The RefinedWeb Dataset for Falcon LLM

The paper presents the RefinedWeb dataset, a web-only pretraining corpus developed for training Falcon LLM, challenging the prevailing notion that curated corpora are essential for effective LLM training. This work demonstrates that properly filtered and deduplicated web data can produce models with competitive, if not superior, performance to those based on curated datasets like The Pile.

Key Contributions

Introduction of RefinedWeb: The authors propose RefinedWeb, an extensive English pretraining dataset derived solely from web data, showcasing its scale with a total of five trillion tokens.
Outperforming Curated Datasets: Evidence is presented that LLMs trained exclusively on this dataset outperform those trained on curated corpora, as validated by zero-shot benchmarks.
Deduplication and Filtering: The work emphasizes the importance of large-scale deduplication and filtering.

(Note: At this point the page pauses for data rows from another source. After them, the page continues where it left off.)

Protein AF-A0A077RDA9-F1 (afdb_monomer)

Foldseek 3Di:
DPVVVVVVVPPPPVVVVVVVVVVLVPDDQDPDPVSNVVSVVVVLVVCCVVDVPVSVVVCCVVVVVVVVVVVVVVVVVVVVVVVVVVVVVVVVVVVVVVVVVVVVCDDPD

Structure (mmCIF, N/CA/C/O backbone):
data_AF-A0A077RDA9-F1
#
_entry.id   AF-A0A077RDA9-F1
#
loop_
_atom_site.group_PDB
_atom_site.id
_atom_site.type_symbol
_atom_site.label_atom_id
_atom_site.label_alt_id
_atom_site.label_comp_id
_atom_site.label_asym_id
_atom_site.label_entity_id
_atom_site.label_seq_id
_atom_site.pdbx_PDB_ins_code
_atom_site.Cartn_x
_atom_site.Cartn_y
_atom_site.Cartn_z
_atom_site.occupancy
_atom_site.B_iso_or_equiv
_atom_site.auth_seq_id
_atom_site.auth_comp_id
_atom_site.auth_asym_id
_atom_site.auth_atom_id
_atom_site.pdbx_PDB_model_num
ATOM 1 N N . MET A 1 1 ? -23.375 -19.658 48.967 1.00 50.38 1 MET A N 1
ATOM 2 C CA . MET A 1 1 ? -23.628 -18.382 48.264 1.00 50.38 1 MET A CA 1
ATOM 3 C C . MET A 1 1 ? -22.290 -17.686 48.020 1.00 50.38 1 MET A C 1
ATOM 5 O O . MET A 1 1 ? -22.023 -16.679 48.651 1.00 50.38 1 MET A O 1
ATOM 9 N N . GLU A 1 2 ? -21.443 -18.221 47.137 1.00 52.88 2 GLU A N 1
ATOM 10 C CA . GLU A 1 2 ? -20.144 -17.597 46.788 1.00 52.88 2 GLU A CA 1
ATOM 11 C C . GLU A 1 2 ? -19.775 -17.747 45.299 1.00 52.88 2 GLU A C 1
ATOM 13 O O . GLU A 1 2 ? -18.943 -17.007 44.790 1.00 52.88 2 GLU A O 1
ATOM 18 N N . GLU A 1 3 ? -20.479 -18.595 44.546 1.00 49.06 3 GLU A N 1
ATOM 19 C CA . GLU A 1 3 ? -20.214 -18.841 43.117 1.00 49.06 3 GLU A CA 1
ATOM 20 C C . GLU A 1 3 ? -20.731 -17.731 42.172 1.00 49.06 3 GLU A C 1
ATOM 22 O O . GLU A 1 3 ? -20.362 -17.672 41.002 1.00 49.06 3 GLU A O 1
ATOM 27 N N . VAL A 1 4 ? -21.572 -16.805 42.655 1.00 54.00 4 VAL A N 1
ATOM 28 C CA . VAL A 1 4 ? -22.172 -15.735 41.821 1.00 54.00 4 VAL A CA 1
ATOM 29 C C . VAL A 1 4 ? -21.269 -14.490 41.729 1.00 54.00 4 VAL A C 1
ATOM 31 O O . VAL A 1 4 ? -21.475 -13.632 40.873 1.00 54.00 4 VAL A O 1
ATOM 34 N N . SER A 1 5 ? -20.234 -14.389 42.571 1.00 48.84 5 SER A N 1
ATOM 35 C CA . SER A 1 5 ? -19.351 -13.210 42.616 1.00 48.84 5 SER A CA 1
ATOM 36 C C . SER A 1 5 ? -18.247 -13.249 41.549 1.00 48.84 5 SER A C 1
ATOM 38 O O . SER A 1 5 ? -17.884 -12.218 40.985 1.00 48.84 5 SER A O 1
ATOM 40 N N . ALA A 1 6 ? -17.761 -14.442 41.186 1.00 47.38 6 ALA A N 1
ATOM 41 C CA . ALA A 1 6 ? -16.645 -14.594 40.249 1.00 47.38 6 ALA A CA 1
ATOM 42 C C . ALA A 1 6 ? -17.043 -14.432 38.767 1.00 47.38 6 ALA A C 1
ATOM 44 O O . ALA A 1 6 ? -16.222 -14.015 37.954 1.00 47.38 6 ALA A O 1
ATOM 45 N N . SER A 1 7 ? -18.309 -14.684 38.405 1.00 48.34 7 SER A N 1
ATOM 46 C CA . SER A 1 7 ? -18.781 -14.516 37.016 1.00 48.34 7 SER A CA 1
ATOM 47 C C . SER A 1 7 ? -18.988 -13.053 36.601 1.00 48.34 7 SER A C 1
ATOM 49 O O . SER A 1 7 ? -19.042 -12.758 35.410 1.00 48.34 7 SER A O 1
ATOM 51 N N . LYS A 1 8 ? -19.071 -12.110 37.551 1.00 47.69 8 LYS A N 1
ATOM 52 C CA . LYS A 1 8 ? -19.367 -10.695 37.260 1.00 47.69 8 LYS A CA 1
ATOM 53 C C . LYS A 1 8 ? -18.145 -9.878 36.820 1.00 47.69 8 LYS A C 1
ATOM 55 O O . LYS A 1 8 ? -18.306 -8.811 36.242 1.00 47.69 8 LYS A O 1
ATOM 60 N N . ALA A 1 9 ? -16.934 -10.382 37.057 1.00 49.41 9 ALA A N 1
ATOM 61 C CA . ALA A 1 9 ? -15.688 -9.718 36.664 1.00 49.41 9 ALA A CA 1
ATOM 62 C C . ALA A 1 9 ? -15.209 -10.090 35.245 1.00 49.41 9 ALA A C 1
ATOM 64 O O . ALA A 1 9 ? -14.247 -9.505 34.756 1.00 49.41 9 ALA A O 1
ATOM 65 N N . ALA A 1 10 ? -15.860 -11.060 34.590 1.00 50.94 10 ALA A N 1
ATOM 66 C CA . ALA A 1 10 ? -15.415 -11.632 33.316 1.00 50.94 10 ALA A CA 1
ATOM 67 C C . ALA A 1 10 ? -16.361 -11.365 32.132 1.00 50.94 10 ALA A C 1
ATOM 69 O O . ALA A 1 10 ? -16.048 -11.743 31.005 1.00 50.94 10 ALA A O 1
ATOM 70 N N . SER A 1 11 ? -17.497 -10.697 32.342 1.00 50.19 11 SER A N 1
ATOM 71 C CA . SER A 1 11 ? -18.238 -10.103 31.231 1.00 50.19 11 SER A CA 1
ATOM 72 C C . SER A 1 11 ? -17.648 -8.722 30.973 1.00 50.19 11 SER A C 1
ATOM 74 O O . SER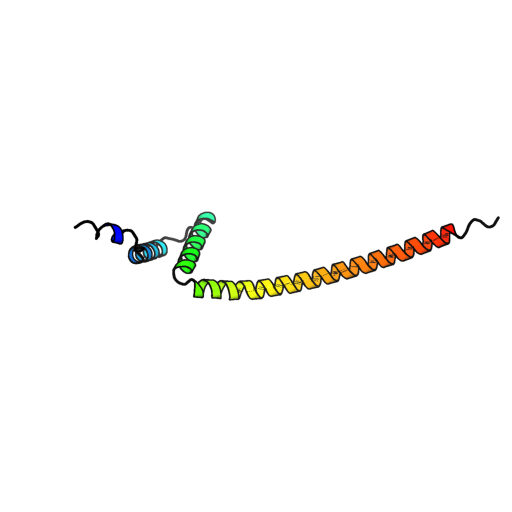 A 1 11 ? -17.868 -7.823 31.783 1.00 50.19 11 SER A O 1
ATOM 76 N N . LEU A 1 12 ? -16.881 -8.559 29.888 1.00 59.06 12 LEU A N 1
ATOM 77 C CA . LEU A 1 12 ? -16.485 -7.242 29.379 1.00 59.06 12 LEU A CA 1
ATOM 78 C C . LEU A 1 12 ? -17.690 -6.295 29.465 1.00 59.06 12 LEU A C 1
ATOM 80 O O . LEU A 1 12 ? -18.701 -6.527 28.799 1.00 59.06 12 LEU A O 1
ATOM 84 N N . ASP A 1 13 ? -17.605 -5.265 30.308 1.00 67.06 13 ASP A N 1
ATOM 85 C CA . ASP A 1 13 ? -18.682 -4.294 30.464 1.00 67.06 13 ASP A CA 1
ATOM 86 C C . ASP A 1 13 ? -18.682 -3.340 29.264 1.00 67.06 13 ASP A C 1
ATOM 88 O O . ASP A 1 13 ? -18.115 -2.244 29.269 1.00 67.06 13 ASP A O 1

Their pipeline, MacroData Refinement (MDR), utilizes multiple stages, including preprocessing, language identification, and both fuzzy and exact deduplication strategies, removing nearly 90% of original web content to produce a high-quality dataset.

Strong Numerical Results

Models pretrained on RefinedWeb demonstrate superior zero-shot performance across various tasks, benchmarking against notable datasets and outperforming models trained on The Pile. The deduplication strategy, combining MinHash and suffix array techniques, effectively reduces redundancy, improving model performance across datasets consistently.

Implications and Directions

The research challenges current approaches to LLM training, suggesting that scalable web-derived datasets can meet or exceed the performance of curated sources. This finding is critical as the demand for training data exponentially grows with larger model requirements.

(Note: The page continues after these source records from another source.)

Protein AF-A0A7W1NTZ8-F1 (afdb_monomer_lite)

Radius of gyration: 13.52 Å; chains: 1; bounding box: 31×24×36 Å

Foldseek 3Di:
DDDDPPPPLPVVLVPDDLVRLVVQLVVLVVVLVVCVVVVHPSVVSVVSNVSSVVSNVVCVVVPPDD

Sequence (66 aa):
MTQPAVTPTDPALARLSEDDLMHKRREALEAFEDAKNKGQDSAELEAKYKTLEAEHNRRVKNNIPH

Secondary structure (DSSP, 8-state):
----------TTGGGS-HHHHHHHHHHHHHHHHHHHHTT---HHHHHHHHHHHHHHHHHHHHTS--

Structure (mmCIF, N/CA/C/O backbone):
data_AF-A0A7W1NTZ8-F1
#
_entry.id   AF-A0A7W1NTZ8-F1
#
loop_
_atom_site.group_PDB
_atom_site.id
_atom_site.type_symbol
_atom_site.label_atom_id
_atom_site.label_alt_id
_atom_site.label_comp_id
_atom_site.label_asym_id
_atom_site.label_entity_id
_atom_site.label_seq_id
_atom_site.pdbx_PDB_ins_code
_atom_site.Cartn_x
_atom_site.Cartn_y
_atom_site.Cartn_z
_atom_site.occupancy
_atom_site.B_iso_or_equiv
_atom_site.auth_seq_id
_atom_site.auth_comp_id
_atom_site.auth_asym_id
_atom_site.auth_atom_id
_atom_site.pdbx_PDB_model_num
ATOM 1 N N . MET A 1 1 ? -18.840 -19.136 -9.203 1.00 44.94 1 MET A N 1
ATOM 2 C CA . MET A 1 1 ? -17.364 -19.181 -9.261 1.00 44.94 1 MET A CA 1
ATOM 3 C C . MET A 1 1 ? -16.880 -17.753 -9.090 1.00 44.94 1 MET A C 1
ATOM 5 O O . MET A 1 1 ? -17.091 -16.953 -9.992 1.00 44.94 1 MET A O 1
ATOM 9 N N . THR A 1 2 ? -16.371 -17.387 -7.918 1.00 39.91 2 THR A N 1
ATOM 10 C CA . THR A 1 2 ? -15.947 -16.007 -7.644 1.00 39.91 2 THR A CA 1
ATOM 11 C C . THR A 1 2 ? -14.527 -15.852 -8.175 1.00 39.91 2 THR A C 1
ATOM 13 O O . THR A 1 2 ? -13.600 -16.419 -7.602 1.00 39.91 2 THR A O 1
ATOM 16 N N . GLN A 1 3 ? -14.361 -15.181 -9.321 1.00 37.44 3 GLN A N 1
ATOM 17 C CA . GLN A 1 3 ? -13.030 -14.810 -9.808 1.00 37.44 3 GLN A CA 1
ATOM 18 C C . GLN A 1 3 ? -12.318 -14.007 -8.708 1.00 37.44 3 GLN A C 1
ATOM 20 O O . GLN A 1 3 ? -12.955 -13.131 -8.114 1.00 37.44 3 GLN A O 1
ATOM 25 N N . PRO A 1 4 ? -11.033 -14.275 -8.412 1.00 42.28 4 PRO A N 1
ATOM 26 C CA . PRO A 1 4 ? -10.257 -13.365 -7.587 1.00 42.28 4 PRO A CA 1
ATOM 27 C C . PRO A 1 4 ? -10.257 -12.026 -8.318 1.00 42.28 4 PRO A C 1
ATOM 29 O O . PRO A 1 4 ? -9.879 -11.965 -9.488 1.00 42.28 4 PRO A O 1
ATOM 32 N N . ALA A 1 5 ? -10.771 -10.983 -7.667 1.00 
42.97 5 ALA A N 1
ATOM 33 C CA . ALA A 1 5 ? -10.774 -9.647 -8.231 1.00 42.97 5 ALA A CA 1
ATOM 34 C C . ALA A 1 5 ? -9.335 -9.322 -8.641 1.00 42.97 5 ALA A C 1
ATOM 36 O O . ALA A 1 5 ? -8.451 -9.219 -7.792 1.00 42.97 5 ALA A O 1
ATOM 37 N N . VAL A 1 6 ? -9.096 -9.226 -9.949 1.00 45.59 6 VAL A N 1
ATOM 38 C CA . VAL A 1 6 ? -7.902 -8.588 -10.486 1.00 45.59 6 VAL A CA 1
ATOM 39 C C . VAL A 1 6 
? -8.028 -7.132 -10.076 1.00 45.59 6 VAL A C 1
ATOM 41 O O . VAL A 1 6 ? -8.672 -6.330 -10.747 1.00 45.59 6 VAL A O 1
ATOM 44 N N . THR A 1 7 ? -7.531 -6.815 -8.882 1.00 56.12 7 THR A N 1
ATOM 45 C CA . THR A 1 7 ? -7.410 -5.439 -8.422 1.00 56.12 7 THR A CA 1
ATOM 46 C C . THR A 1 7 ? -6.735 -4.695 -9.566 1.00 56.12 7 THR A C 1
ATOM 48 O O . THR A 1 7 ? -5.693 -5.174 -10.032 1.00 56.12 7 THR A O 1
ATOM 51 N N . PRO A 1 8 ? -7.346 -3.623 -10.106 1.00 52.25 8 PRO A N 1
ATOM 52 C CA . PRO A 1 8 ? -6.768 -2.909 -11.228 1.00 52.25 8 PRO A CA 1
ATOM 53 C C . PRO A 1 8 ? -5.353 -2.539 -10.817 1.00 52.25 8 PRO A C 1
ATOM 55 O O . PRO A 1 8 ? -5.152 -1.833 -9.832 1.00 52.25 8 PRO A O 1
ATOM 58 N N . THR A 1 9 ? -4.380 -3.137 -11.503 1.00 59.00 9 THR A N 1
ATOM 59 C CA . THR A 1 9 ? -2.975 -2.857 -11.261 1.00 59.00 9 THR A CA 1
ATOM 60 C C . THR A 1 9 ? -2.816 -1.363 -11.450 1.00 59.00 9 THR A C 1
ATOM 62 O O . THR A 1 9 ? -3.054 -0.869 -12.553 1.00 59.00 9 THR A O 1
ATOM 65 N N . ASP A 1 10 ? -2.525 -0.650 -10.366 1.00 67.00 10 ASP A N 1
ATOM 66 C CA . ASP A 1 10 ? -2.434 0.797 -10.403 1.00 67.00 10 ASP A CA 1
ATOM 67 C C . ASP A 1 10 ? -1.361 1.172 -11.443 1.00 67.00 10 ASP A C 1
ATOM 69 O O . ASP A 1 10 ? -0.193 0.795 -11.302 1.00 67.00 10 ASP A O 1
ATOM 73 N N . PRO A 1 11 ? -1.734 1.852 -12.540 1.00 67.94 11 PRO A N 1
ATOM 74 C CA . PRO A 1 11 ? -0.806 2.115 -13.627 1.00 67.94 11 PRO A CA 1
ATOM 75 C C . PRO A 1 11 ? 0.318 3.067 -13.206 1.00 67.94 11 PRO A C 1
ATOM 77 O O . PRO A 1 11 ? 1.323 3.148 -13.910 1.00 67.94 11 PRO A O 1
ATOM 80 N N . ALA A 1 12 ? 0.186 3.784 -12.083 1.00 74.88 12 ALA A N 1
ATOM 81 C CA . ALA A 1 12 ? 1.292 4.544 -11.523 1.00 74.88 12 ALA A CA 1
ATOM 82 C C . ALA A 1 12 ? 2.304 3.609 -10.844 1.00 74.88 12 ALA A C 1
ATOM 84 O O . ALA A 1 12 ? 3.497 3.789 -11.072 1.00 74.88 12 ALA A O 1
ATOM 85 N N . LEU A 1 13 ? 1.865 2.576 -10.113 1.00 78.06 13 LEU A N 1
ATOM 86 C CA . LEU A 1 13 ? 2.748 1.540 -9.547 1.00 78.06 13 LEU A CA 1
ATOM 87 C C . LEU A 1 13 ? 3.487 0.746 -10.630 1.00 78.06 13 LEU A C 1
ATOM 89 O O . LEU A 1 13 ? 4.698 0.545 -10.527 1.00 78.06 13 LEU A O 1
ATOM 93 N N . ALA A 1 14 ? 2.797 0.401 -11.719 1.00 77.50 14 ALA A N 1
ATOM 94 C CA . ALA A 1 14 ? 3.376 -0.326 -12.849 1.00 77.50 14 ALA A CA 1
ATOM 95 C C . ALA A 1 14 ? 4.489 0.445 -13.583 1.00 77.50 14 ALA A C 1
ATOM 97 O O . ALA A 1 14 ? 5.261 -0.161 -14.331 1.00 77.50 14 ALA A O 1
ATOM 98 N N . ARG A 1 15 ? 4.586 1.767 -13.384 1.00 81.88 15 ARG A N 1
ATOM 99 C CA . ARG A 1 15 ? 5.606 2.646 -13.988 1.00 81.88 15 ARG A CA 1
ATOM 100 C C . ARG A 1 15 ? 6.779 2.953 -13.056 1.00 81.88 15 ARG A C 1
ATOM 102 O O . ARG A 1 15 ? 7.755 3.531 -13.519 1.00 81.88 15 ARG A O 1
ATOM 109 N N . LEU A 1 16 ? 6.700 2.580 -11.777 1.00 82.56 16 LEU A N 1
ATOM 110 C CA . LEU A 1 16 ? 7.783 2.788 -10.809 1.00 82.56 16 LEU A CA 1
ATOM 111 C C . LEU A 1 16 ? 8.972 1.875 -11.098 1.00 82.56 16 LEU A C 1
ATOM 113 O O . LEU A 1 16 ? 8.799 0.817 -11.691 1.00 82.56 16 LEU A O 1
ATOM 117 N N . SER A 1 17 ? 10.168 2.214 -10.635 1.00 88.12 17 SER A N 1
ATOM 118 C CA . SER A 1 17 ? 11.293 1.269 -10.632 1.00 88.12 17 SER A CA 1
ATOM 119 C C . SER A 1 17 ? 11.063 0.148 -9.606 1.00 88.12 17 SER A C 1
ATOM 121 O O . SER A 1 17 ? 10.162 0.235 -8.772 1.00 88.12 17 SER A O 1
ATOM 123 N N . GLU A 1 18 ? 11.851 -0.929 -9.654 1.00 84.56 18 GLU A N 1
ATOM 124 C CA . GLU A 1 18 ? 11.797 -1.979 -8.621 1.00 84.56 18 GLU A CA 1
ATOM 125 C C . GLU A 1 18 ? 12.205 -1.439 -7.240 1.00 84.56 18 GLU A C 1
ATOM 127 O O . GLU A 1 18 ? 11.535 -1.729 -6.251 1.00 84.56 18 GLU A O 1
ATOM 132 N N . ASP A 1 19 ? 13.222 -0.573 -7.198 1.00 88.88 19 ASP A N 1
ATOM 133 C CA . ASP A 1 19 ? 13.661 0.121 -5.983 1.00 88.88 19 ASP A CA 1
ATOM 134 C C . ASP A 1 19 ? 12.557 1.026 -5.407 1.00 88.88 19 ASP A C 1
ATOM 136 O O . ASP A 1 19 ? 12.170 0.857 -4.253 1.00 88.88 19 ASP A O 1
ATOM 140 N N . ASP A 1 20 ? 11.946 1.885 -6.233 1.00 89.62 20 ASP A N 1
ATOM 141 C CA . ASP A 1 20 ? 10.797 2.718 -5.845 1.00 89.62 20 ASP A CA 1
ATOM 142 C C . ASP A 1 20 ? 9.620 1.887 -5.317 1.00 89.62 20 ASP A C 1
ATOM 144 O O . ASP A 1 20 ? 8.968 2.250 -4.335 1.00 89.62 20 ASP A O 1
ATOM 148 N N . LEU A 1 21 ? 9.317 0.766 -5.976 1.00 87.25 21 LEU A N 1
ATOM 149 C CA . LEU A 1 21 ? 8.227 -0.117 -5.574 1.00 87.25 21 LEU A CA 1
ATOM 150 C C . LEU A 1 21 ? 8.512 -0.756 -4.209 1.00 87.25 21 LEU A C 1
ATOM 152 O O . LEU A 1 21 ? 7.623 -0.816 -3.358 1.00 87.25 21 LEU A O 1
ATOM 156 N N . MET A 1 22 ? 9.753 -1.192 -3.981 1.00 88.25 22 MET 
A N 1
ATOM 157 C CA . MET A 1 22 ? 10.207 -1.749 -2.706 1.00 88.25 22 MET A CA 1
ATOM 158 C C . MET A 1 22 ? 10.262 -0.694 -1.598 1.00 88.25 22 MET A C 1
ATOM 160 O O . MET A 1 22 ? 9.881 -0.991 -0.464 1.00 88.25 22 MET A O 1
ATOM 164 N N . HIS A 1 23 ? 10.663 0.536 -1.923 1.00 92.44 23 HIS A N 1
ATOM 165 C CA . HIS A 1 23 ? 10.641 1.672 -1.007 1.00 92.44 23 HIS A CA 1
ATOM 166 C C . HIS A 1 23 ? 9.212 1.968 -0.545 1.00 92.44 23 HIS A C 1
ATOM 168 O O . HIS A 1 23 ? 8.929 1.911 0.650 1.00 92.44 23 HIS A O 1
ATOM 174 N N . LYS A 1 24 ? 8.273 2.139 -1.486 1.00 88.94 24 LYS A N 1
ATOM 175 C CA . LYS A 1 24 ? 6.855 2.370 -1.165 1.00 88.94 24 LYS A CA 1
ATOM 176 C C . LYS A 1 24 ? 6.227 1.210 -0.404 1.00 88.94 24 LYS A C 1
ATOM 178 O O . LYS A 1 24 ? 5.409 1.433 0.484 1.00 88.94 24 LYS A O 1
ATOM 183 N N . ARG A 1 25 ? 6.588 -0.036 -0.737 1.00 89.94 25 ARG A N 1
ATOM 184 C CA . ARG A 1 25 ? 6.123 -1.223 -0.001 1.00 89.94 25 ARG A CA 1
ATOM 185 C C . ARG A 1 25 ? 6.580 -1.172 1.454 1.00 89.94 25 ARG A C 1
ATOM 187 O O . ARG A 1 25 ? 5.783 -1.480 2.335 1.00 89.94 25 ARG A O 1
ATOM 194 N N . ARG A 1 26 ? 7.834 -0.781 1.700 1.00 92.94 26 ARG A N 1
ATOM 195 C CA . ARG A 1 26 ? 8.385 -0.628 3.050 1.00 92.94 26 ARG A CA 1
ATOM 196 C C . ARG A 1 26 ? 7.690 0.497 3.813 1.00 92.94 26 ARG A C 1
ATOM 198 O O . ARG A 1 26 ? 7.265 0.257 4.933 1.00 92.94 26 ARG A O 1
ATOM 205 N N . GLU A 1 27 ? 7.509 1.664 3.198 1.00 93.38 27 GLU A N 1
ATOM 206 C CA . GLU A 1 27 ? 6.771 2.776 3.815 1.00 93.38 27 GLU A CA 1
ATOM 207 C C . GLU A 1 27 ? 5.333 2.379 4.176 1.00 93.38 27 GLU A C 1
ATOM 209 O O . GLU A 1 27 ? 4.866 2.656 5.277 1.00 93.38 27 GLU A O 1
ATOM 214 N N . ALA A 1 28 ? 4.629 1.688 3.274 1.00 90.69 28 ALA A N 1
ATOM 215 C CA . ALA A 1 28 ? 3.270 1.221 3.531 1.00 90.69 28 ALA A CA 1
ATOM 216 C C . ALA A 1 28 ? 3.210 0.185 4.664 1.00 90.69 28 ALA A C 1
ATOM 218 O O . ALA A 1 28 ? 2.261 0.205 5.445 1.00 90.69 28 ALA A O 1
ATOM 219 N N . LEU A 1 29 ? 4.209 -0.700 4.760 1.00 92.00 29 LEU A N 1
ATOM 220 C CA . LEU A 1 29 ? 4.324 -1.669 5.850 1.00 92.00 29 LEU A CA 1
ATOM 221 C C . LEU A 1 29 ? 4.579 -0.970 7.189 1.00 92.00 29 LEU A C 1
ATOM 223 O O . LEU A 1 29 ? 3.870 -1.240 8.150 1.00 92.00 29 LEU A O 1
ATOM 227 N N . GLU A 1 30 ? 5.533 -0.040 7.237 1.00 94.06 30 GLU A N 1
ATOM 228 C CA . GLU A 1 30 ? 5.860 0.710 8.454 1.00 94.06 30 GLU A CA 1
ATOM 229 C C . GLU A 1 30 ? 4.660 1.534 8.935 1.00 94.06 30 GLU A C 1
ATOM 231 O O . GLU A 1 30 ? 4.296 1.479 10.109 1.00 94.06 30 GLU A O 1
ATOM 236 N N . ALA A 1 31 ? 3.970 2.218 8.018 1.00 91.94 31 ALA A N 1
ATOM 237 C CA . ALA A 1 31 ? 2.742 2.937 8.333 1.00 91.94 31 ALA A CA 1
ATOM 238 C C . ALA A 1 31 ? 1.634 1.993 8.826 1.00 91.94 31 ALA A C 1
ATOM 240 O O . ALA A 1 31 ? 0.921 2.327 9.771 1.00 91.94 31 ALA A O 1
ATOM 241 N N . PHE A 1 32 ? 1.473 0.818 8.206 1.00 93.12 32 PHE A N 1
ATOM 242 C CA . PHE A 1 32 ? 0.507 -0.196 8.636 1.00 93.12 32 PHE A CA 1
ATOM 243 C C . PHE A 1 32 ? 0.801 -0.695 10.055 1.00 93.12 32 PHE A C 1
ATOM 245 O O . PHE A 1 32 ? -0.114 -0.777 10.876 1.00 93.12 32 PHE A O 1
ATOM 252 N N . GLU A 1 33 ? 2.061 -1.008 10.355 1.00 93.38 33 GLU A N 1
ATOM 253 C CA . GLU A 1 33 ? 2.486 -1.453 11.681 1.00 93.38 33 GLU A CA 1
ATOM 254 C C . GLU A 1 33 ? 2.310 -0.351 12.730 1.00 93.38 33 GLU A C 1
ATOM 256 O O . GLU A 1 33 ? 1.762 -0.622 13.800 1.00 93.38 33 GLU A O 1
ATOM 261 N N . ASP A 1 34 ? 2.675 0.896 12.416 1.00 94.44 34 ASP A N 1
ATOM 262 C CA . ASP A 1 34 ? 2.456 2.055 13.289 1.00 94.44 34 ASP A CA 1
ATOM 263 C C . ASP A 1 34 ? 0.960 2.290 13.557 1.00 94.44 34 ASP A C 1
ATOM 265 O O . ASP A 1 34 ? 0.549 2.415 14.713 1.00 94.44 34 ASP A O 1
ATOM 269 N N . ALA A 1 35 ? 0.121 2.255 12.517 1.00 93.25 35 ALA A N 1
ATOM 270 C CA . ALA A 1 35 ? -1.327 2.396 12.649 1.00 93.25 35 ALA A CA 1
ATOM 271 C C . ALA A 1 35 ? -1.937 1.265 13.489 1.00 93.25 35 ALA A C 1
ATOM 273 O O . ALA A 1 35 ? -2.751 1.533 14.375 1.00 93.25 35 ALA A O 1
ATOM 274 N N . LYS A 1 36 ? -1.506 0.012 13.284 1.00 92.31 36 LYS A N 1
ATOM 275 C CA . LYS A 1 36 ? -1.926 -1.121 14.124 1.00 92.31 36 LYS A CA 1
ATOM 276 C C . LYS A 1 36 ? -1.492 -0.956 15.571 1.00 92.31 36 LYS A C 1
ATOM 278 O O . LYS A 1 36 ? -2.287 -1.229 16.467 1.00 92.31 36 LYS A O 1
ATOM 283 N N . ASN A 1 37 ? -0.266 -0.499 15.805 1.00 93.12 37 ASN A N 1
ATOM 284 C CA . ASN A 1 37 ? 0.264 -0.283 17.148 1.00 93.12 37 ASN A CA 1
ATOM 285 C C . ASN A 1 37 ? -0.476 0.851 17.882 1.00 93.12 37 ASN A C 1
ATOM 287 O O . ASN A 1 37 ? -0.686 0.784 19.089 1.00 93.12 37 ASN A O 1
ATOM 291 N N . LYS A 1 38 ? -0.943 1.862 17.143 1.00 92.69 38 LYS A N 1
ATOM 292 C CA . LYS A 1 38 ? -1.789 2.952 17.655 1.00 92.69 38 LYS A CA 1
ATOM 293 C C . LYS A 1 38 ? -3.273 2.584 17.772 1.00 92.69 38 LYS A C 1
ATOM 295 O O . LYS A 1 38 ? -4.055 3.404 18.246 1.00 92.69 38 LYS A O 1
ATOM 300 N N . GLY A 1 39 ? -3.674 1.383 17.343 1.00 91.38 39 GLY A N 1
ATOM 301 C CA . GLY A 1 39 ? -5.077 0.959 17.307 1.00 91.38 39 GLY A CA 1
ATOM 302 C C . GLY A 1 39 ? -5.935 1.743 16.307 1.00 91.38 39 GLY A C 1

The practical implication is the potential to streamline the data pipeline, reducing dependence on manually curated datasets, which are labor-intensive and face scalability issues. The theoretical implications question existing beliefs about data quality hierarchies in training LLMs.

Future Developments in AI

Future work could further explore the general applicability of MDR to other data domains and languages, as well as investigate deduplication's role in data efficiency. Additionally, understanding how varying qualities of web data impact emergent model behaviors could refine pretraining processes.

This paper contributes significantly to the dialogue on scaling pretraining data, implying a shift towards leveraging raw web data, with robust cleaning techniques, can be an effective path forward in building large-scale, high-performance LLMs.